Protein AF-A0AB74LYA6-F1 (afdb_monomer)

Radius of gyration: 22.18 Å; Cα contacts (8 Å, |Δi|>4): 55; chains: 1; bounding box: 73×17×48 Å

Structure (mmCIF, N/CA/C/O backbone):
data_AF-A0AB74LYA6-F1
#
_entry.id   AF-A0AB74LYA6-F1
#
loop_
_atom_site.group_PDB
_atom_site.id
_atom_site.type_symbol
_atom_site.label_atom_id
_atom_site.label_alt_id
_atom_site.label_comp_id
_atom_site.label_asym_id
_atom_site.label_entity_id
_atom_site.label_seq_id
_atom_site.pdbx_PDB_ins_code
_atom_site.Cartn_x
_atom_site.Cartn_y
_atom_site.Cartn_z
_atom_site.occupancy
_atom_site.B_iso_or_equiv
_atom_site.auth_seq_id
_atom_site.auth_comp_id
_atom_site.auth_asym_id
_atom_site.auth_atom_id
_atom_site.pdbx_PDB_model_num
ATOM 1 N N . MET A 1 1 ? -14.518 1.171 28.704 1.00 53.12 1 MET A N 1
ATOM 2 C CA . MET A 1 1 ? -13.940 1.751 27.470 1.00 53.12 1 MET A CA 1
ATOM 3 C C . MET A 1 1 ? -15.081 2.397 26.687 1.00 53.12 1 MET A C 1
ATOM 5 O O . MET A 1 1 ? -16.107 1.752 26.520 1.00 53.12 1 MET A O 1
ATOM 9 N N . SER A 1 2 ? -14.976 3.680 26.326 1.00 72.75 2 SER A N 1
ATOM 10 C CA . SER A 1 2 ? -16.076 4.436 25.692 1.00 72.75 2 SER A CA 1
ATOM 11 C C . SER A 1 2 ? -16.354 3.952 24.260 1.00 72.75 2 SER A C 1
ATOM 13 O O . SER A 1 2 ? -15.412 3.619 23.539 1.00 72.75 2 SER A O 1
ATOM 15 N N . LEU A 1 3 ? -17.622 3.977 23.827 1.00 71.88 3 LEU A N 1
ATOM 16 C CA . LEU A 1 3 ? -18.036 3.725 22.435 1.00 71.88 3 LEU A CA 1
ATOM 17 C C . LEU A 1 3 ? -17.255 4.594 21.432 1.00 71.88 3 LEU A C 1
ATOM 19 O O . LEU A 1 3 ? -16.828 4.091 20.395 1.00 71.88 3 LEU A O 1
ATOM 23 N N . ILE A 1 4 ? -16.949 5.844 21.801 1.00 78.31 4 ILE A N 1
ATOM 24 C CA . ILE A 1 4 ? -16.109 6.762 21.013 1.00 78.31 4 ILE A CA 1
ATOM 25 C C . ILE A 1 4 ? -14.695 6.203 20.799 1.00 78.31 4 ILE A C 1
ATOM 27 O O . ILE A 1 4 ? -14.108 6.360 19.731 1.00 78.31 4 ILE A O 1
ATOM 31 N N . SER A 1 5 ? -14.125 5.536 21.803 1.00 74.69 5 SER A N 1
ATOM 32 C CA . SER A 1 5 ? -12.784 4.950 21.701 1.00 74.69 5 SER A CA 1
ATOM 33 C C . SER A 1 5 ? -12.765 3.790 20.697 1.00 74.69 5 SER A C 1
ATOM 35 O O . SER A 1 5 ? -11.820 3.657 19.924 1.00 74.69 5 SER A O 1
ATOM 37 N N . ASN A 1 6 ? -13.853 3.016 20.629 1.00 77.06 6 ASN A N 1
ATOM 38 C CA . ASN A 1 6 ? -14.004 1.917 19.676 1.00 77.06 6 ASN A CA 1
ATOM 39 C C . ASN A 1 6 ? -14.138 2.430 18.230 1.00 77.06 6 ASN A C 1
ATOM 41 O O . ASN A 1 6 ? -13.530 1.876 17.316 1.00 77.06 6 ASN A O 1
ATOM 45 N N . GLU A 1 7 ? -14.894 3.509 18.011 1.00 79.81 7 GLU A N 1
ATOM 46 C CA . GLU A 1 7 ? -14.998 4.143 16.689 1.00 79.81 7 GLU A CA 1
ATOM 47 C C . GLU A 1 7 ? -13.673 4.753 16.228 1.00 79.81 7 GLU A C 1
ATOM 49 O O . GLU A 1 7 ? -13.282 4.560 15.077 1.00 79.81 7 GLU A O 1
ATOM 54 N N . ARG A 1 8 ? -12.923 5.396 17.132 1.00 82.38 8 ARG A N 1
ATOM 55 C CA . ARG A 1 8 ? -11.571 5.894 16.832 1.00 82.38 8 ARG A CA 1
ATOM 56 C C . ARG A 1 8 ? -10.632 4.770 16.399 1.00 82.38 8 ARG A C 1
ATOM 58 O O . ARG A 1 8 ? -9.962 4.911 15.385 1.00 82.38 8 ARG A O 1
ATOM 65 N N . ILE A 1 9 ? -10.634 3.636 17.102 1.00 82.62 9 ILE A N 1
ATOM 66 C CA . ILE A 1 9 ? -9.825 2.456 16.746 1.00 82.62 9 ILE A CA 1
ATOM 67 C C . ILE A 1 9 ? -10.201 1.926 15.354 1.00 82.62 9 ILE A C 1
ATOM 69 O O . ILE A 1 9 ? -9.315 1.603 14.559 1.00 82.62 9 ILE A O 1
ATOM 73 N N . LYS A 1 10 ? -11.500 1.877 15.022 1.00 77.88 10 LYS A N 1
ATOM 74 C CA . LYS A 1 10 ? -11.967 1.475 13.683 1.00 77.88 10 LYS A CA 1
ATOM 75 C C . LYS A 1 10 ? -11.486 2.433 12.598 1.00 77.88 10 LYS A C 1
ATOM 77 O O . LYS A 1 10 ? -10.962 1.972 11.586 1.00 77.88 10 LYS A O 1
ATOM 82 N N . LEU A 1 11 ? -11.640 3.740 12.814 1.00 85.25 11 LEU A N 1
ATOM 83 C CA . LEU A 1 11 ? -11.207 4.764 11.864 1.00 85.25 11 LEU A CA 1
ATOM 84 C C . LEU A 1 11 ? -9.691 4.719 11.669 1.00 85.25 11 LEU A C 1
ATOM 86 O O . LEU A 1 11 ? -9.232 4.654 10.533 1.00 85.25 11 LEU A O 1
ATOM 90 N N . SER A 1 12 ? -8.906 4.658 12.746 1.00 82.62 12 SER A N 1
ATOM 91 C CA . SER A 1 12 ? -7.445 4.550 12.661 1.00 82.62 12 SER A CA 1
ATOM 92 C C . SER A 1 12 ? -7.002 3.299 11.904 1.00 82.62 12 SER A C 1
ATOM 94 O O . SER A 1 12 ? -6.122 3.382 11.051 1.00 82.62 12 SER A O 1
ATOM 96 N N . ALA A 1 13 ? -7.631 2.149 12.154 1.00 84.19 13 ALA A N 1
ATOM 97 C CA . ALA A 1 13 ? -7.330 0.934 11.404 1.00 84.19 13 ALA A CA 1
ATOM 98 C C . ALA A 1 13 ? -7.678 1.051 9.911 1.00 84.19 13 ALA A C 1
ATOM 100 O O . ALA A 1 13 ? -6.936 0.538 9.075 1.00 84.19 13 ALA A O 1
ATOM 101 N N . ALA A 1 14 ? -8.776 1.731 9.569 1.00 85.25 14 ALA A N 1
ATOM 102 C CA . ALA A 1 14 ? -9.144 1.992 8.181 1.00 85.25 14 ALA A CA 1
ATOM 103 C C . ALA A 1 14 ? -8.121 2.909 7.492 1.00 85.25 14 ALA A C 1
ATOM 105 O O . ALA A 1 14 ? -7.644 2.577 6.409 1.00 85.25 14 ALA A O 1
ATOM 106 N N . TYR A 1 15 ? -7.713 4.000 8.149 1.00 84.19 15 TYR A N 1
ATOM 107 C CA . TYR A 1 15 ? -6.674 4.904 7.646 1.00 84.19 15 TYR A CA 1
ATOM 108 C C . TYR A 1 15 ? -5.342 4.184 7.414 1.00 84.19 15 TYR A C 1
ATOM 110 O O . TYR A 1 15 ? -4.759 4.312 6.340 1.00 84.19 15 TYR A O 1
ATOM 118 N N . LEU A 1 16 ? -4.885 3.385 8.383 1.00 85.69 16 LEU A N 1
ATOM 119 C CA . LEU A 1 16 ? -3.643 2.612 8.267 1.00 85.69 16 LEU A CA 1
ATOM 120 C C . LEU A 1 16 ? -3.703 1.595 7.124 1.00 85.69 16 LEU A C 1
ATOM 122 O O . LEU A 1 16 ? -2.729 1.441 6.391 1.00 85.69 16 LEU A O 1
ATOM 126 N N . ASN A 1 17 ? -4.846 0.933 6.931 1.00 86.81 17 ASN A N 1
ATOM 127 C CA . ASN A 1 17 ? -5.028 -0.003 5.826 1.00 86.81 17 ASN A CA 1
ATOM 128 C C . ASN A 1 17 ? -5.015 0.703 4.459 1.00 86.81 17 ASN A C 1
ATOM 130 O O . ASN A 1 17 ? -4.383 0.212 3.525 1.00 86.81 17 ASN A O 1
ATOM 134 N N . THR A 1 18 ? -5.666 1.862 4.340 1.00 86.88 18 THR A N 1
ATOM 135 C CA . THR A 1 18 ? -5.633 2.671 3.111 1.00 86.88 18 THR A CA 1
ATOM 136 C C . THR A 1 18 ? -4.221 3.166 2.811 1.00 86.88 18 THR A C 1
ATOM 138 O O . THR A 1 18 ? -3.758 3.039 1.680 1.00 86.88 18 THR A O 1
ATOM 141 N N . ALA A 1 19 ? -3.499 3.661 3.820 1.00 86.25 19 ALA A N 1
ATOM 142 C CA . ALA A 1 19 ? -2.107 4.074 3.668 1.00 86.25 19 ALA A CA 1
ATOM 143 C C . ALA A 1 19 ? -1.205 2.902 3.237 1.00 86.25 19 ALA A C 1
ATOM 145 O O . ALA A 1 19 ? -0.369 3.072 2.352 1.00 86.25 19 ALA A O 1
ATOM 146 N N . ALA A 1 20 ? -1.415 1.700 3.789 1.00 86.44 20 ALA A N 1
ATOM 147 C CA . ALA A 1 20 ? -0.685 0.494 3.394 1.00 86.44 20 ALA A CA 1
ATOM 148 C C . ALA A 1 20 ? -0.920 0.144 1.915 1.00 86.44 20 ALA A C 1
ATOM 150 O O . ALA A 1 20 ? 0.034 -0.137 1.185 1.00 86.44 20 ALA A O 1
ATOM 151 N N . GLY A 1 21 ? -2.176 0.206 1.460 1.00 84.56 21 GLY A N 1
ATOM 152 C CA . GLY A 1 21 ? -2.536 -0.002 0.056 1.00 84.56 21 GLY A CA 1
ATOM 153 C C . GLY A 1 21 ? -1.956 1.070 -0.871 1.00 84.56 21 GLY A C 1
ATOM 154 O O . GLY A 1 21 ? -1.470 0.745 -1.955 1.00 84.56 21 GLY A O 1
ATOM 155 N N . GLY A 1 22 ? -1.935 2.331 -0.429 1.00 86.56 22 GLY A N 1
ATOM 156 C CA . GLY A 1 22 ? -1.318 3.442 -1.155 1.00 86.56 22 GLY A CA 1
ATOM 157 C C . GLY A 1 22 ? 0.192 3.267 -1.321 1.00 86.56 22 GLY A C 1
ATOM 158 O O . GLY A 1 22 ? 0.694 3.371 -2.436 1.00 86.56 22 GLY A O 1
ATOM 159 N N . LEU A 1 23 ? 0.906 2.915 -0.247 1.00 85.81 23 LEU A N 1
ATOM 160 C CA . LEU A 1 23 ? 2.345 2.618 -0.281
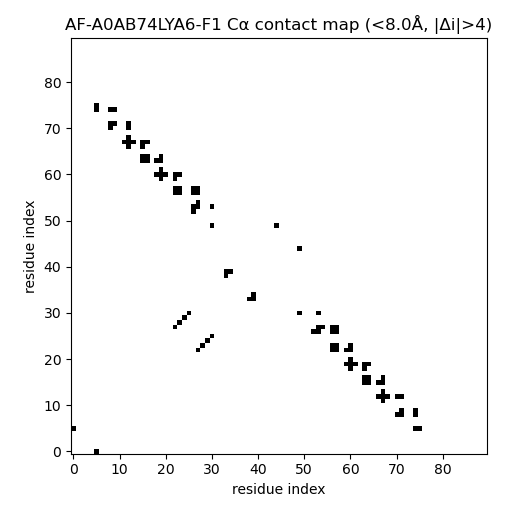 1.00 85.81 23 LEU A CA 1
ATOM 161 C C . LEU A 1 23 ? 2.668 1.434 -1.196 1.00 85.81 23 LEU A C 1
ATOM 163 O O . LEU A 1 23 ? 3.634 1.492 -1.951 1.00 85.81 23 LEU A O 1
ATOM 167 N N . PHE A 1 24 ? 1.848 0.382 -1.169 1.00 83.81 24 PHE A N 1
ATOM 168 C CA . PHE A 1 24 ? 2.013 -0.756 -2.070 1.00 83.81 24 PHE A CA 1
ATOM 169 C C . PHE A 1 24 ? 1.790 -0.355 -3.532 1.00 83.81 24 PHE A C 1
ATOM 171 O O . PHE A 1 24 ? 2.613 -0.643 -4.396 1.00 83.81 24 PHE A O 1
ATOM 178 N N . THR A 1 25 ? 0.710 0.366 -3.823 1.00 86.69 25 THR A N 1
ATOM 179 C CA . THR A 1 25 ? 0.380 0.757 -5.200 1.00 86.69 25 THR A CA 1
ATOM 180 C C . THR A 1 25 ? 1.406 1.744 -5.760 1.00 86.69 25 THR A C 1
ATOM 182 O O . THR A 1 25 ? 1.932 1.539 -6.851 1.00 86.69 25 THR A O 1
ATOM 185 N N . ALA A 1 26 ? 1.748 2.788 -5.004 1.00 87.38 26 ALA A N 1
ATOM 186 C CA . ALA A 1 26 ? 2.690 3.814 -5.440 1.00 87.38 26 ALA A CA 1
ATOM 187 C C . ALA A 1 26 ? 4.149 3.328 -5.437 1.00 87.38 26 ALA A C 1
ATOM 189 O O . 
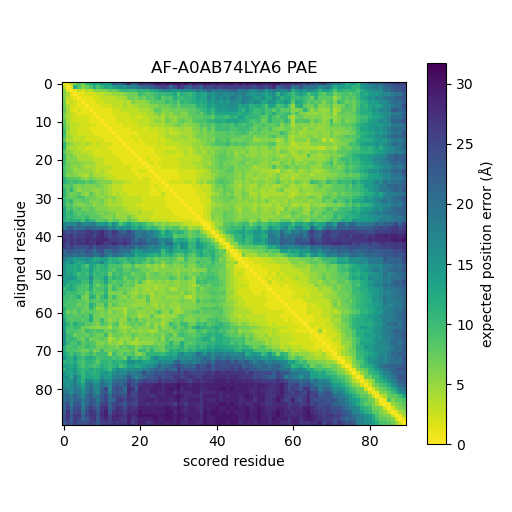ALA A 1 26 ? 4.915 3.693 -6.321 1.00 87.38 26 ALA A O 1
ATOM 190 N N . GLY A 1 27 ? 4.547 2.513 -4.457 1.00 81.31 27 GLY A N 1
ATOM 191 C CA . GLY A 1 27 ? 5.937 2.079 -4.296 1.00 81.31 27 GLY A CA 1
ATOM 192 C C . GLY A 1 27 ? 6.291 0.790 -5.035 1.00 81.31 27 GLY A C 1
ATOM 193 O O . GLY A 1 27 ? 7.421 0.639 -5.491 1.00 81.31 27 GLY A O 1
ATOM 194 N N . VAL A 1 28 ? 5.341 -0.140 -5.166 1.00 84.75 28 VAL A N 1
ATOM 195 C CA . VAL A 1 28 ? 5.573 -1.460 -5.776 1.00 84.75 28 VAL A CA 1
ATOM 196 C C . VAL A 1 28 ? 4.953 -1.526 -7.165 1.00 84.75 28 VAL A C 1
ATOM 198 O O . VAL A 1 28 ? 5.669 -1.757 -8.137 1.00 84.75 28 VAL A O 1
ATOM 201 N N . VAL A 1 29 ? 3.643 -1.287 -7.285 1.00 86.12 29 VAL A N 1
ATOM 202 C CA . VAL A 1 29 ? 2.933 -1.445 -8.568 1.00 86.12 29 VAL A CA 1
ATOM 203 C C . VAL A 1 29 ? 3.395 -0.403 -9.585 1.00 86.12 29 VAL A C 1
ATOM 205 O O . VAL A 1 29 ? 3.734 -0.769 -10.705 1.00 86.12 29 VAL A O 1
ATOM 208 N N . ALA A 1 30 ? 3.482 0.875 -9.207 1.00 85.50 30 ALA A N 1
ATOM 209 C CA . ALA A 1 30 ? 3.935 1.921 -10.124 1.00 85.50 30 ALA A CA 1
ATOM 210 C C . ALA A 1 30 ? 5.390 1.709 -10.578 1.00 85.50 30 ALA A C 1
ATOM 212 O O . ALA A 1 30 ? 5.695 1.907 -11.752 1.00 85.50 30 ALA A O 1
ATOM 213 N N . ALA A 1 31 ? 6.271 1.245 -9.684 1.00 82.69 31 ALA A N 1
ATOM 214 C CA . ALA A 1 31 ? 7.650 0.905 -10.032 1.00 82.69 31 ALA A CA 1
ATOM 215 C C . ALA A 1 31 ? 7.714 -0.277 -11.017 1.00 82.69 31 ALA A C 1
ATOM 217 O O . ALA A 1 31 ? 8.434 -0.199 -12.008 1.00 82.69 31 ALA A O 1
ATOM 218 N N . LEU A 1 32 ? 6.919 -1.330 -10.795 1.00 84.12 32 LEU A N 1
ATOM 219 C CA . LEU A 1 32 ? 6.771 -2.465 -11.720 1.00 84.12 32 LEU A CA 1
ATOM 220 C C . LEU A 1 32 ? 6.236 -2.040 -13.091 1.00 84.12 32 LEU A C 1
ATOM 222 O O . LEU A 1 32 ? 6.733 -2.481 -14.120 1.00 84.12 32 LEU A O 1
ATOM 226 N N . VAL A 1 33 ? 5.229 -1.170 -13.130 1.00 86.69 33 VAL A N 1
ATOM 227 C CA . VAL A 1 33 ? 4.702 -0.637 -14.392 1.00 86.69 33 VAL A CA 1
ATOM 228 C C . VAL A 1 33 ? 5.784 0.180 -15.101 1.00 86.69 33 VAL A C 1
ATOM 230 O O . VAL A 1 33 ? 6.021 -0.015 -16.290 1.00 86.69 33 VAL A O 1
ATOM 233 N N . ALA A 1 34 ? 6.505 1.041 -14.381 1.00 83.94 34 ALA A N 1
ATOM 234 C CA . ALA A 1 34 ? 7.578 1.839 -14.965 1.00 83.94 34 ALA A CA 1
ATOM 235 C C . ALA A 1 34 ? 8.698 0.978 -15.576 1.00 83.94 34 ALA A C 1
ATOM 237 O O . ALA A 1 34 ? 9.215 1.341 -16.635 1.00 83.94 34 ALA A O 1
ATOM 238 N N . THR A 1 35 ? 9.034 -0.169 -14.969 1.00 80.88 35 THR A N 1
ATOM 239 C CA . THR A 1 35 ? 10.017 -1.101 -15.542 1.00 80.88 35 THR A CA 1
ATOM 240 C C . THR A 1 35 ? 9.490 -1.842 -16.760 1.00 80.88 35 THR A C 1
ATOM 242 O O . THR A 1 35 ? 10.187 -1.892 -17.770 1.00 80.88 35 THR A O 1
ATOM 245 N N . VAL A 1 36 ? 8.272 -2.389 -16.697 1.00 82.94 36 VAL A N 1
ATOM 246 C CA . VAL A 1 36 ? 7.672 -3.166 -17.797 1.00 82.94 36 VAL A CA 1
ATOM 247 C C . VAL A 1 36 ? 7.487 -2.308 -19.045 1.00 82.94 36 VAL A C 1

◇ ◇ ◇

Beginning with the first line of the entries, repeat each line exactly until you have reproduced the one containing "ATOM 15 N N", and add nothing further.

Protein AF-A0AB74LYA6-F1 (afdb_monomer)

Radius of gyration: 22.18 Å; Cα contacts (8 Å, |Δi|>4): 55; chains: 1; bounding box: 73×17×48 Å

Structure (mmCIF, N/CA/C/O backbone):
data_AF-A0AB74LYA6-F1
#
_entry.id   AF-A0AB74LYA6-F1
#
loop_
_atom_site.group_PDB
_atom_site.id
_atom_site.type_symbol
_atom_site.label_atom_id
_atom_site.label_alt_id
_atom_site.label_comp_id
_atom_site.label_asym_id
_atom_site.label_entity_id
_atom_site.label_seq_id
_atom_site.pdbx_PDB_ins_code
_atom_site.Cartn_x
_atom_site.Cartn_y
_atom_site.Cartn_z
_atom_site.occupancy
_atom_site.B_iso_or_equiv
_atom_site.auth_seq_id
_atom_site.auth_comp_id
_atom_site.auth_asym_id
_atom_site.auth_atom_id
_atom_site.pdbx_PDB_model_num
ATOM 1 N N . MET A 1 1 ? -14.518 1.171 28.704 1.00 53.12 1 MET A N 1
ATOM 2 C CA . MET A 1 1 ? -13.940 1.751 27.470 1.00 53.12 1 MET A CA 1
ATOM 3 C C . MET A 1 1 ? -15.081 2.397 26.687 1.00 53.12 1 MET A C 1
ATOM 5 O O . MET A 1 1 ? -16.107 1.752 26.520 1.00 53.12 1 MET A O 1
ATOM 9 N N . SER A 1 2 ? -14.976 3.680 26.326 1.00 72.75 2 SER A N 1
ATOM 10 C CA . SER A 1 2 ? -16.076 4.436 25.692 1.00 72.75 2 SER A CA 1
ATOM 11 C C . SER A 1 2 ? -16.354 3.952 24.260 1.00 72.75 2 SER A C 1
ATOM 13 O O . SER A 1 2 ? -15.412 3.619 23.539 1.00 72.75 2 SER A O 1
ATOM 15 N N . LEU A 1 3 ? -17.622 3.977 23.827 1.00 71.88 3 LEU A N 1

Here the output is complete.